Overcoming Imposter Syndrome as an Artist

For most of my career I’ve felt like I don’t know what I’m doing. I worry that I’m not good enough or deserving to call myself an artist. I often have to give myself pep talks or take on the “fake it ’til you make it” persona to push through my anxiety.

I also have a hard time remembering all of my achievements and will quickly move on to the next big goal without fully appreciating the gravity of my wins. I discount them and get overwhelmed by what is required of me to achieve the next goal because I’m afraid of making a mistake that will cause me to fail. I’ll procrastinate and tell myself that if I research enough, I’ll find the magic formula that will suddenly make everything better and easier.

Over time, I’ve come to realize that these are the characteristic feelings of imposter syndrome. 

Overcoming Imposter Syndrome as an Artist | Sketch Design Repeat

Imposter syndrome or imposter phenomenon is a concept that was first developed in the 1970s by psychologists Suzanna Imes and Pauline Rose Clance. Although it’s often called a syndrome, it isn’t a diagnosable mental illness. However, it’s widely acknowledged as a very definite form of intellectual self-doubt that can intensify negative feelings of insecurity and stress, often leading to anxiety and depression. It’s an internal belief that people generally don’t talk about it because they are afraid of being exposed as a phony. 

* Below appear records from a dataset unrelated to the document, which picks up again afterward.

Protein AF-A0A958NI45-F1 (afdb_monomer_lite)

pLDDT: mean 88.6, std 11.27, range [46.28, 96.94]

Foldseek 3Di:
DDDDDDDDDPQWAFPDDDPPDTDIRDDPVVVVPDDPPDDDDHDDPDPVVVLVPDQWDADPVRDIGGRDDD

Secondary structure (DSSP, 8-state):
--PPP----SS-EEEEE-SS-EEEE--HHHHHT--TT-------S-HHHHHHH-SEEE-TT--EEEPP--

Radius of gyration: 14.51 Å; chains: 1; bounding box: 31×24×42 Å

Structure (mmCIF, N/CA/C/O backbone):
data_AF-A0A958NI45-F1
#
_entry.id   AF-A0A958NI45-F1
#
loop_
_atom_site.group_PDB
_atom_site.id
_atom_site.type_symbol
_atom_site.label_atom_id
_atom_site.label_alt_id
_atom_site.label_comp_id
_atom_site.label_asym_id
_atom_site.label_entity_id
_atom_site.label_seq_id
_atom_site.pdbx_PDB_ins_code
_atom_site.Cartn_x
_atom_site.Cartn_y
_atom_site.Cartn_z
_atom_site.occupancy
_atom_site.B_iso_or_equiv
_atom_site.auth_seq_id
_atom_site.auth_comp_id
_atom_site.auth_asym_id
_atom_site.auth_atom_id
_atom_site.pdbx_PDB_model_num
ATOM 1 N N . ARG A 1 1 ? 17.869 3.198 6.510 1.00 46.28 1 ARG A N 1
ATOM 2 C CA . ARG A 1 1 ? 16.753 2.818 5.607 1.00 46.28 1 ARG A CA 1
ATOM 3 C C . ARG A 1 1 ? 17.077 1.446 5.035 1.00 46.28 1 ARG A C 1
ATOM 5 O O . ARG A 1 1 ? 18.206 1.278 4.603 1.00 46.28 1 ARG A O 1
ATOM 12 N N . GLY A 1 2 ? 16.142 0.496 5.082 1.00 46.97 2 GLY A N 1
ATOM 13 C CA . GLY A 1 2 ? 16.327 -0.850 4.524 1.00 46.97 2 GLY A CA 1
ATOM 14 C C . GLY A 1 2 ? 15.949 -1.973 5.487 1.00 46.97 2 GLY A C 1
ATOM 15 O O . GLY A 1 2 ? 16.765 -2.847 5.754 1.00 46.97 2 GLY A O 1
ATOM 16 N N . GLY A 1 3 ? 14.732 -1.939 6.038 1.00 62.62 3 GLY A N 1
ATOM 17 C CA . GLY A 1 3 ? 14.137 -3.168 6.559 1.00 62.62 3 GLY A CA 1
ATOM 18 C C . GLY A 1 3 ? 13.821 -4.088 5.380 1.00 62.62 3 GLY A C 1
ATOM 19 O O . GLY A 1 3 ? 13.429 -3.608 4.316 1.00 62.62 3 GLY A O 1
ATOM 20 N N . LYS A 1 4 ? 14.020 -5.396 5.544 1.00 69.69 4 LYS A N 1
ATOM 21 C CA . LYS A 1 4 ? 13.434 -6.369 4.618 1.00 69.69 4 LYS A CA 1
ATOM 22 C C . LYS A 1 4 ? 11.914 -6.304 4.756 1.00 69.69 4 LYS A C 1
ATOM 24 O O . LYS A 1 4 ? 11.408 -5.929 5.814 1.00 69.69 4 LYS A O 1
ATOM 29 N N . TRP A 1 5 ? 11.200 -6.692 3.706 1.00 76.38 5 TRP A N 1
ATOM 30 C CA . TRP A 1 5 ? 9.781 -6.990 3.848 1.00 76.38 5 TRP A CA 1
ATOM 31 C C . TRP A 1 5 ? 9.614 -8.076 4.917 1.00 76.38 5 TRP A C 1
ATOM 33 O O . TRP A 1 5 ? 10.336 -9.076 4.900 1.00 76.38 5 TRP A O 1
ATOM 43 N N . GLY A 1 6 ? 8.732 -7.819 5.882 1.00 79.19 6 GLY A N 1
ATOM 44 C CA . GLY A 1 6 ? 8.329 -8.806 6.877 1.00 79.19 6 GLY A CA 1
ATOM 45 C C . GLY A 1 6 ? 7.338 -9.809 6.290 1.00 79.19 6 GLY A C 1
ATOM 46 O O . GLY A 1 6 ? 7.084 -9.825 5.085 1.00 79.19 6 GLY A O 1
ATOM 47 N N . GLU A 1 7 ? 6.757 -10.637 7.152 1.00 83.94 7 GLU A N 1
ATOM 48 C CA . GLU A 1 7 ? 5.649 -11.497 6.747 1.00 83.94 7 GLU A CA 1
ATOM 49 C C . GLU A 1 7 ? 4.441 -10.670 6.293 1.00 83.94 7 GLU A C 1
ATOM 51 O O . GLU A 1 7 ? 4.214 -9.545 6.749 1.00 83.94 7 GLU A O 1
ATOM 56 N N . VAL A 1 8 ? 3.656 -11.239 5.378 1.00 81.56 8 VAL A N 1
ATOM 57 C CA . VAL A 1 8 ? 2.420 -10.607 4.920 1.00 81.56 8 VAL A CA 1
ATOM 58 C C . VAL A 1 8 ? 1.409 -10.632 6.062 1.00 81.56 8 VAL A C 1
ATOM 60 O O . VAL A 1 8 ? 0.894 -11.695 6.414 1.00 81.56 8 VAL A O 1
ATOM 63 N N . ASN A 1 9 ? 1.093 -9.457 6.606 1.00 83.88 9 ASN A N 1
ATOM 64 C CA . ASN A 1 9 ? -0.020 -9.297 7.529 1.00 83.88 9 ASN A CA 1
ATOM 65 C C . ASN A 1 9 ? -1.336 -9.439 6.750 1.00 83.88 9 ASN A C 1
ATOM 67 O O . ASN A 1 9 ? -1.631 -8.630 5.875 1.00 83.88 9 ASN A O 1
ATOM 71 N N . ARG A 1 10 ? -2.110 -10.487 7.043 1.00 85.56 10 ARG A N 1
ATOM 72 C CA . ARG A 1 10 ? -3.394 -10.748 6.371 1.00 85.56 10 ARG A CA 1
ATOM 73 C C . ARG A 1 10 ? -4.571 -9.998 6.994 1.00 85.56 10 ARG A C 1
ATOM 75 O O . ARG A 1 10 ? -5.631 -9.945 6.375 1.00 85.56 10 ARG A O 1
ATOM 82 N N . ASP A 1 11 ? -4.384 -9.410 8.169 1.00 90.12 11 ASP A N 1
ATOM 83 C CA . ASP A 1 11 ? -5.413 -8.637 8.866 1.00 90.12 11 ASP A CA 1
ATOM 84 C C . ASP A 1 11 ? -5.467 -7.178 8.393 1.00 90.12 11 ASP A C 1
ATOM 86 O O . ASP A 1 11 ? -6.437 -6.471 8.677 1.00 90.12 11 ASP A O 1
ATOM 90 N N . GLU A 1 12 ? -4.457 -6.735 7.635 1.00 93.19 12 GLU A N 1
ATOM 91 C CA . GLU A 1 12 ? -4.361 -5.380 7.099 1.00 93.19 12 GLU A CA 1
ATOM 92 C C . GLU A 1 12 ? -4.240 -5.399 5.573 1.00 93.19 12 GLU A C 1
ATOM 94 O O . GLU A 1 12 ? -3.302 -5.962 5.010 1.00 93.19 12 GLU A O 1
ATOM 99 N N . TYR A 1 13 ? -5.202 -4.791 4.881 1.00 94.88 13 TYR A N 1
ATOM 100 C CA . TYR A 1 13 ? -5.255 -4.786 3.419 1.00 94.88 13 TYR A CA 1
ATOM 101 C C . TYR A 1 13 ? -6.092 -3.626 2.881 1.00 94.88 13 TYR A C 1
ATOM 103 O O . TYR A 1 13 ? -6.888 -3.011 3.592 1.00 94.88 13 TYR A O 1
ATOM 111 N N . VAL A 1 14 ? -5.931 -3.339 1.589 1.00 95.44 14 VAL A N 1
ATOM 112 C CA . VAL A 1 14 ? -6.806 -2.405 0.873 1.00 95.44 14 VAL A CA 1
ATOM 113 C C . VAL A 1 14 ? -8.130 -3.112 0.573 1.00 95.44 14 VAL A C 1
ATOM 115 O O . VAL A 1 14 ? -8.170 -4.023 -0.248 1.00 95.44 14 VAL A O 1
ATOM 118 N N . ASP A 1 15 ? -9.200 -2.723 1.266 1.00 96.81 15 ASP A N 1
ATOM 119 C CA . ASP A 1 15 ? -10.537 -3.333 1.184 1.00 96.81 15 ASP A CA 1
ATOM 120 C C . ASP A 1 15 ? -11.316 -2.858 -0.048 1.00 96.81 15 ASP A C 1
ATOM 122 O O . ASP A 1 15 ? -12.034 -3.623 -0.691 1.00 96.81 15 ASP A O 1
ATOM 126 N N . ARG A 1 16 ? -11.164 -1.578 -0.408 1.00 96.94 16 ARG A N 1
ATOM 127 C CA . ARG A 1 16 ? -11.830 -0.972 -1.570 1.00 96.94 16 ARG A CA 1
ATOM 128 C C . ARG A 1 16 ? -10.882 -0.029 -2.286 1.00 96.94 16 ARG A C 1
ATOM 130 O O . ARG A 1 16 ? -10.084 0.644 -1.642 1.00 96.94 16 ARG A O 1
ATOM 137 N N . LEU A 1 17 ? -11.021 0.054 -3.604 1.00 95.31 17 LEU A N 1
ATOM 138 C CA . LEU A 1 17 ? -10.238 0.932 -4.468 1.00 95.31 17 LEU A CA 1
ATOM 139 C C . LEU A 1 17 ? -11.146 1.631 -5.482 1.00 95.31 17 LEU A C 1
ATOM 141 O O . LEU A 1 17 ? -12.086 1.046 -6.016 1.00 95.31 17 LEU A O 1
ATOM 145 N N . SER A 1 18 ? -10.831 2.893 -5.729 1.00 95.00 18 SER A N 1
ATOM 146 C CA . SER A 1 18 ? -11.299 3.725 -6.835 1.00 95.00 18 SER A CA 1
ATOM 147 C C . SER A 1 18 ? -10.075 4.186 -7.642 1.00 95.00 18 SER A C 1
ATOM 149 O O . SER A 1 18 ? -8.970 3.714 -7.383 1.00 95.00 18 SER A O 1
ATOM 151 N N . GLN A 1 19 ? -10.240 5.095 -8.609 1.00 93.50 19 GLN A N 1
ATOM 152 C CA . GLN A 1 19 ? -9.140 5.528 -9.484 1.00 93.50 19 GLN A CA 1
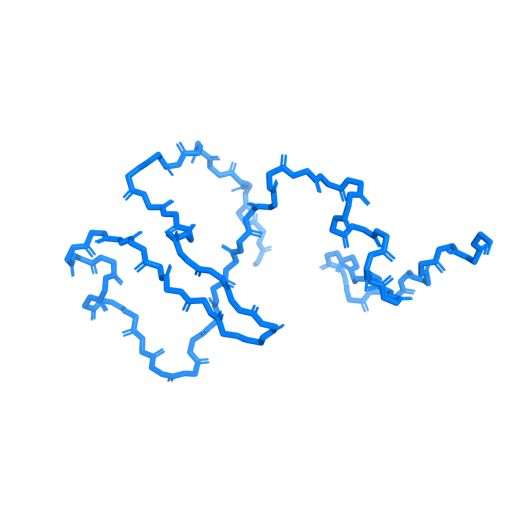ATOM 153 C C . GLN A 1 19 ? -7.934 6.095 -8.714 1.00 93.50 19 GLN A C 1
ATOM 155 O O . GLN A 1 19 ? -6.797 5.841 -9.095 1.00 93.50 19 GLN A O 1
ATOM 160 N N . GLU A 1 20 ? -8.183 6.834 -7.630 1.00 94.50 20 GLU A N 1
ATOM 161 C CA . GLU A 1 20 ? -7.128 7.542 -6.884 1.00 94.50 20 GLU A CA 1
ATOM 162 C C . GLU A 1 20 ? -7.219 7.348 -5.365 1.00 94.50 20 GLU A C 1
ATOM 164 O O . GLU A 1 20 ? -6.291 7.686 -4.637 1.00 94.50 20 GLU A O 1
ATOM 169 N N . HIS A 1 21 ? -8.327 6.783 -4.876 1.00 95.00 21 HIS A N 1
ATOM 170 C CA . HIS A 1 21 ? -8.572 6.601 -3.448 1.00 95.00 21 HIS A CA 1
ATOM 171 C C . HIS A 1 21 ? -8.803 5.132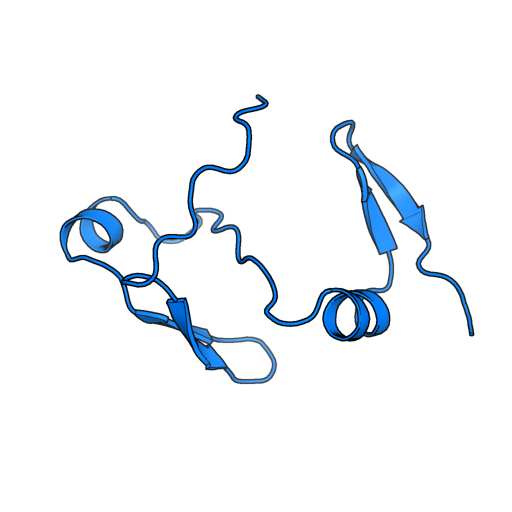 -3.124 1.00 95.00 21 HIS A C 1
ATOM 173 O O . HIS A 1 21 ? -9.497 4.428 -3.862 1.00 95.00 21 HIS A O 1
ATOM 179 N N . GLY A 1 22 ? -8.282 4.690 -1.984 1.00 94.88 22 GLY A N 1
ATOM 180 C CA . GLY A 1 22 ? -8.555 3.374 -1.421 1.00 94.88 22 GLY A CA 1
ATOM 181 C C . GLY A 1 22 ? -8.977 3.463 0.041 1.00 94.88 22 GLY A C 1
ATOM 182 O O . GLY A 1 22 ? -8.665 4.432 0.729 1.00 94.88 22 GLY A O 1
ATOM 183 N N . VAL A 1 23 ? -9.682 2.439 0.516 1.00 96.81 23 VAL A N 1
ATOM 184 C CA . VAL A 1 23 ? -10.014 2.246 1.933 1.00 96.81 23 VAL A CA 1
ATOM 185 C C . VAL A 1 23 ? -9.161 1.101 2.454 1.00 96.81 23 VAL A C 1
ATOM 187 O O . VAL A 1 23 ? -9.231 -0.008 1.926 1.00 96.81 23 VAL A O 1
ATOM 190 N N . VAL A 1 24 ? -8.353 1.363 3.479 1.00 95.75 24 VAL A N 1
ATOM 191 C CA . VAL A 1 24 ? -7.525 0.346 4.138 1.00 95.75 24 VAL A CA 1
ATO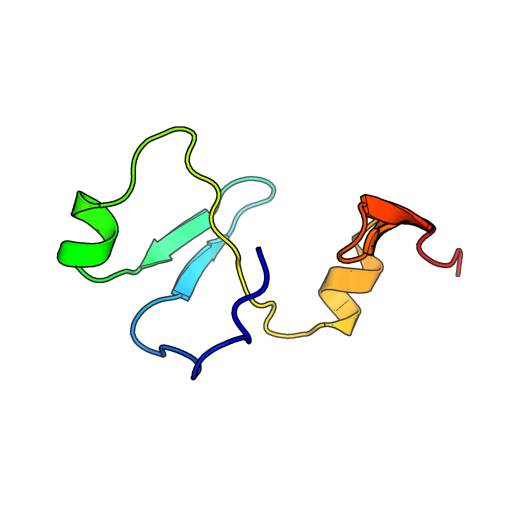M 192 C C . VAL A 1 24 ? -8.259 -0.173 5.366 1.00 95.75 24 VAL A C 1
ATOM 194 O O . VAL A 1 24 ? -8.653 0.603 6.236 1.00 95.75 24 VAL A O 1
ATOM 197 N N . LYS A 1 25 ? -8.414 -1.492 5.457 1.00 96.56 25 LYS A N 1
ATOM 198 C CA . LYS A 1 25 ? -8.767 -2.166 6.702 1.00 96.56 25 LYS A CA 1
ATOM 199 C C . LYS A 1 25 ? -7.476 -2.423 7.466 1.00 96.56 25 LYS A C 1
ATOM 201 O O . LYS A 1 25 ? -6.554 -3.010 6.911 1.00 96.56 25 LYS A O 1
ATOM 206 N N . ALA A 1 26 ? -7.408 -1.966 8.710 1.00 94.62 26 ALA A N 1
ATOM 207 C CA . ALA A 1 26 ? -6.242 -2.141 9.564 1.00 94.62 26 ALA A CA 1
ATOM 208 C C . ALA A 1 26 ? -6.645 -2.290 11.034 1.00 94.62 26 ALA A C 1
ATOM 210 O O . ALA A 1 26 ? -7.795 -2.034 11.407 1.00 94.62 26 ALA A O 1
ATOM 211 N N . THR A 1 27 ? -5.696 -2.698 11.873 1.00 94.19 27 THR A N 1
ATOM 212 C CA . THR A 1 27 ? -5.896 -2.768 13.324 1.00 94.19 27 THR A CA 1
ATOM 213 C 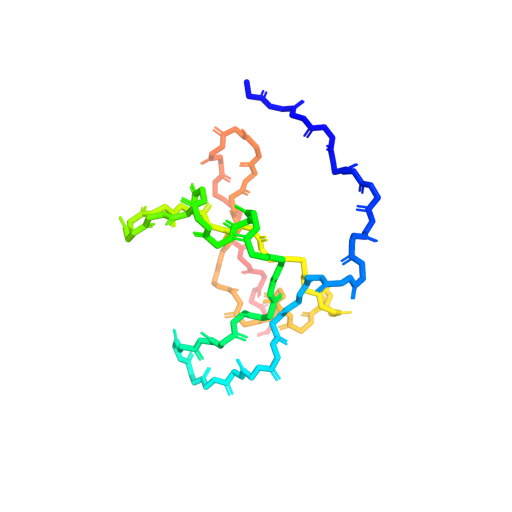C . THR A 1 27 ? -6.105 -1.373 13.929 1.00 94.19 27 THR A C 1
ATOM 215 O O . THR A 1 27 ? -5.628 -0.365 13.403 1.00 94.19 27 THR A O 1
ATOM 218 N N . ALA A 1 28 ? -6.797 -1.290 15.070 1.00 95.06 28 ALA A N 1
ATOM 219 C CA . ALA A 1 28 ? -7.001 -0.015 15.770 1.00 95.06 28 ALA A CA 1
ATOM 220 C C . ALA A 1 28 ? -5.672 0.649 16.181 1.00 95.06 28 ALA A C 1
ATOM 222 O O . ALA A 1 28 ? -5.551 1.873 16.146 1.00 95.06 28 ALA A O 1
ATOM 223 N N . GLU A 1 29 ? -4.666 -0.159 16.527 1.00 94.00 29 GLU A N 1
ATOM 224 C CA . GLU A 1 29 ? -3.306 0.298 16.815 1.00 94.00 29 GLU A CA 1
ATOM 225 C C . GLU A 1 29 ? -2.639 0.912 15.577 1.00 94.00 29 GLU A C 1
ATOM 227 O O . GLU A 1 29 ? -2.133 2.031 15.633 1.00 94.00 29 GLU A O 1
ATOM 232 N N . ARG A 1 30 ? -2.698 0.239 14.421 1.00 92.25 30 ARG A N 1
ATOM 233 C CA . ARG A 1 30 ? -2.149 0.774 13.167 1.00 92.25 30 ARG A CA 1
ATOM 234 C C . ARG A 1 30 ? -2.806 2.092 12.768 1.00 92.25 30 ARG A C 1
ATOM 236 O O . ARG A 1 30 ? -2.110 2.999 12.308 1.00 92.25 30 ARG A O 1
ATOM 243 N N . ILE A 1 31 ? -4.121 2.206 12.942 1.00 94.12 31 ILE A N 1
ATOM 244 C CA . ILE A 1 31 ? -4.871 3.431 12.638 1.00 94.12 31 ILE A CA 1
ATOM 245 C C . ILE A 1 31 ? -4.450 4.565 13.578 1.00 94.12 31 ILE A C 1
ATOM 247 O O . ILE A 1 31 ? -4.164 5.656 13.098 1.00 94.12 31 ILE A O 1
ATOM 251 N N . SER A 1 32 ? -4.346 4.319 14.889 1.00 96.06 32 SER A N 1
ATOM 252 C CA . SER A 1 32 ? -3.984 5.363 15.864 1.00 96.06 32 SER A CA 1
ATOM 253 C C . SER A 1 32 ? -2.557 5.895 15.687 1.00 96.06 32 SER A C 1
ATOM 255 O O . SER A 1 32 ? -2.279 7.047 16.021 1.00 96.06 32 SER A O 1
ATOM 257 N N . LEU A 1 33 ? -1.663 5.075 15.130 1.00 95.12 33 LEU A N 1
ATOM 258 C CA . LEU A 1 33 ? -0.287 5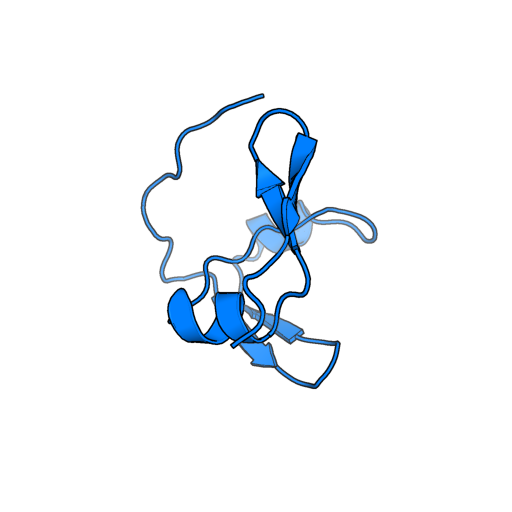.448 14.803 1.00 95.12 33 LEU A CA 1
ATOM 259 C C . LEU A 1 33 ? -0.138 6.149 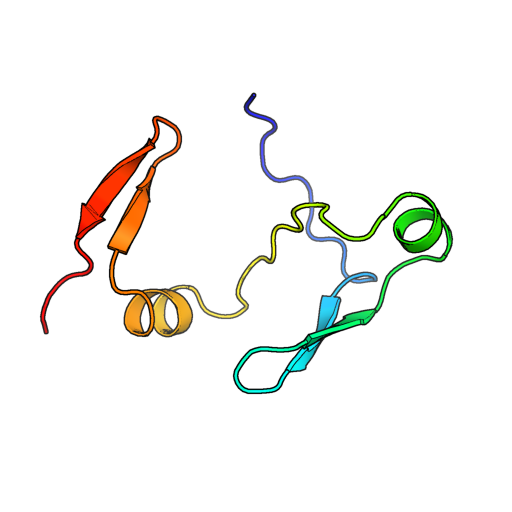13.445 1.00 95.12 33 LEU A C 1
ATOM 261 O O . LEU A 1 33 ? 0.948 6.646 13.154 1.00 95.12 33 LEU A O 1
ATOM 265 N N . THR A 1 34 ? -1.183 6.180 12.615 1.00 94.75 34 THR A N 1
ATOM 266 C CA . THR A 1 34 ? -1.134 6.757 11.264 1.00 94.75 34 THR A CA 1
ATOM 267 C C . THR A 1 34 ? -1.745 8.153 11.254 1.00 94.75 34 THR A C 1
ATOM 269 O O . THR A 1 34 ? -2.797 8.390 11.847 1.00 94.75 34 THR A O 1
ATOM 272 N N . LYS A 1 35 ? -1.096 9.086 10.562 1.00 96.00 35 LYS A N 1
ATOM 273 C CA . LYS A 1 35 ? -1.532 10.476 10.418 1.00 96.00 35 LYS A CA 1
ATOM 274 C C . LYS A 1 35 ? -1.675 10.853 8.950 1.00 96.00 35 LYS A C 1
ATOM 276 O O . LYS A 1 35 ? -1.068 10.255 8.064 1.00 96.00 35 LYS A O 1
ATOM 281 N N . GLU A 1 36 ? -2.474 11.881 8.695 1.00 96.00 36 GLU A N 1
ATOM 282 C CA . GLU A 1 36 ? -2.550 12.492 7.370 1.00 96.00 36 GLU A CA 1
ATOM 283 C C . GLU A 1 36 ? -1.158 12.975 6.931 1.00 96.00 36 GLU A C 1
ATOM 285 O O . GLU A 1 36 ? -0.437 13.614 7.698 1.00 96.00 36 GLU A O 1
ATOM 290 N N . GLY A 1 37 ? -0.776 12.640 5.697 1.00 95.81 37 GLY A N 1
ATOM 291 C CA . GLY A 1 37 ? 0.556 12.912 5.148 1.00 95.81 37 GLY A CA 1
ATOM 292 C C . GLY A 1 37 ? 1.576 11.781 5.327 1.00 95.81 37 GLY A C 1
ATOM 293 O O . GLY A 1 37 ? 2.633 11.832 4.697 1.00 95.81 37 GLY A O 1
ATOM 294 N N . ASP A 1 38 ? 1.272 10.743 6.115 1.00 95.56 38 ASP A N 1
ATOM 295 C CA . ASP A 1 38 ? 2.137 9.566 6.217 1.00 95.56 38 ASP A CA 1
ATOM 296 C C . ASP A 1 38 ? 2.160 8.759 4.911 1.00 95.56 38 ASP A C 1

Sound familiar? Symptoms of imposter syndrome as an artist

  • Have an inability or hard time accepting compliments of your work
  • Are easily and often overwhelmed with anxiety when working on art for fear of failing
  • Have a lot of abandoned art pieces because you have a hard time finishing them if all conditions are not right at any part of the process of creating
  • Discount your achievements and attribute them to luck or external factors
  • Your artwork never seems to be finished because you often go back to tweak and perfect 
  • Don’t feel like you deserve to price your art so that it meets a living wage and undercut the value
  • Feel out of place at professional events and networking opportunities
  • Embarrassed when asked about what you do for a living and calling yourself an artist
  • Extremely worried about what other people think about your work and the choices you make for your art business
  • Constantly comparing yourself to other artists
  • Feel like your work isn’t ever going to be good enough and being called out as a fraud
  • Procrastinate or over-prepare for an art project
Overcoming Imposter Syndrome as an Artist | Sketch Design Repeat

Why creatives are more vulnerable to imposter syndrome

It’s an incredibly common phenomenon. According to studies, an estimated 70% of people experience imposter syndrome at least one time in their lives. It’s an experience that transcends gender, race, ethnicity, class, religion, occupations, ability, sexual orientation, and cultures. It’s an especially prevalent experience among creatives. 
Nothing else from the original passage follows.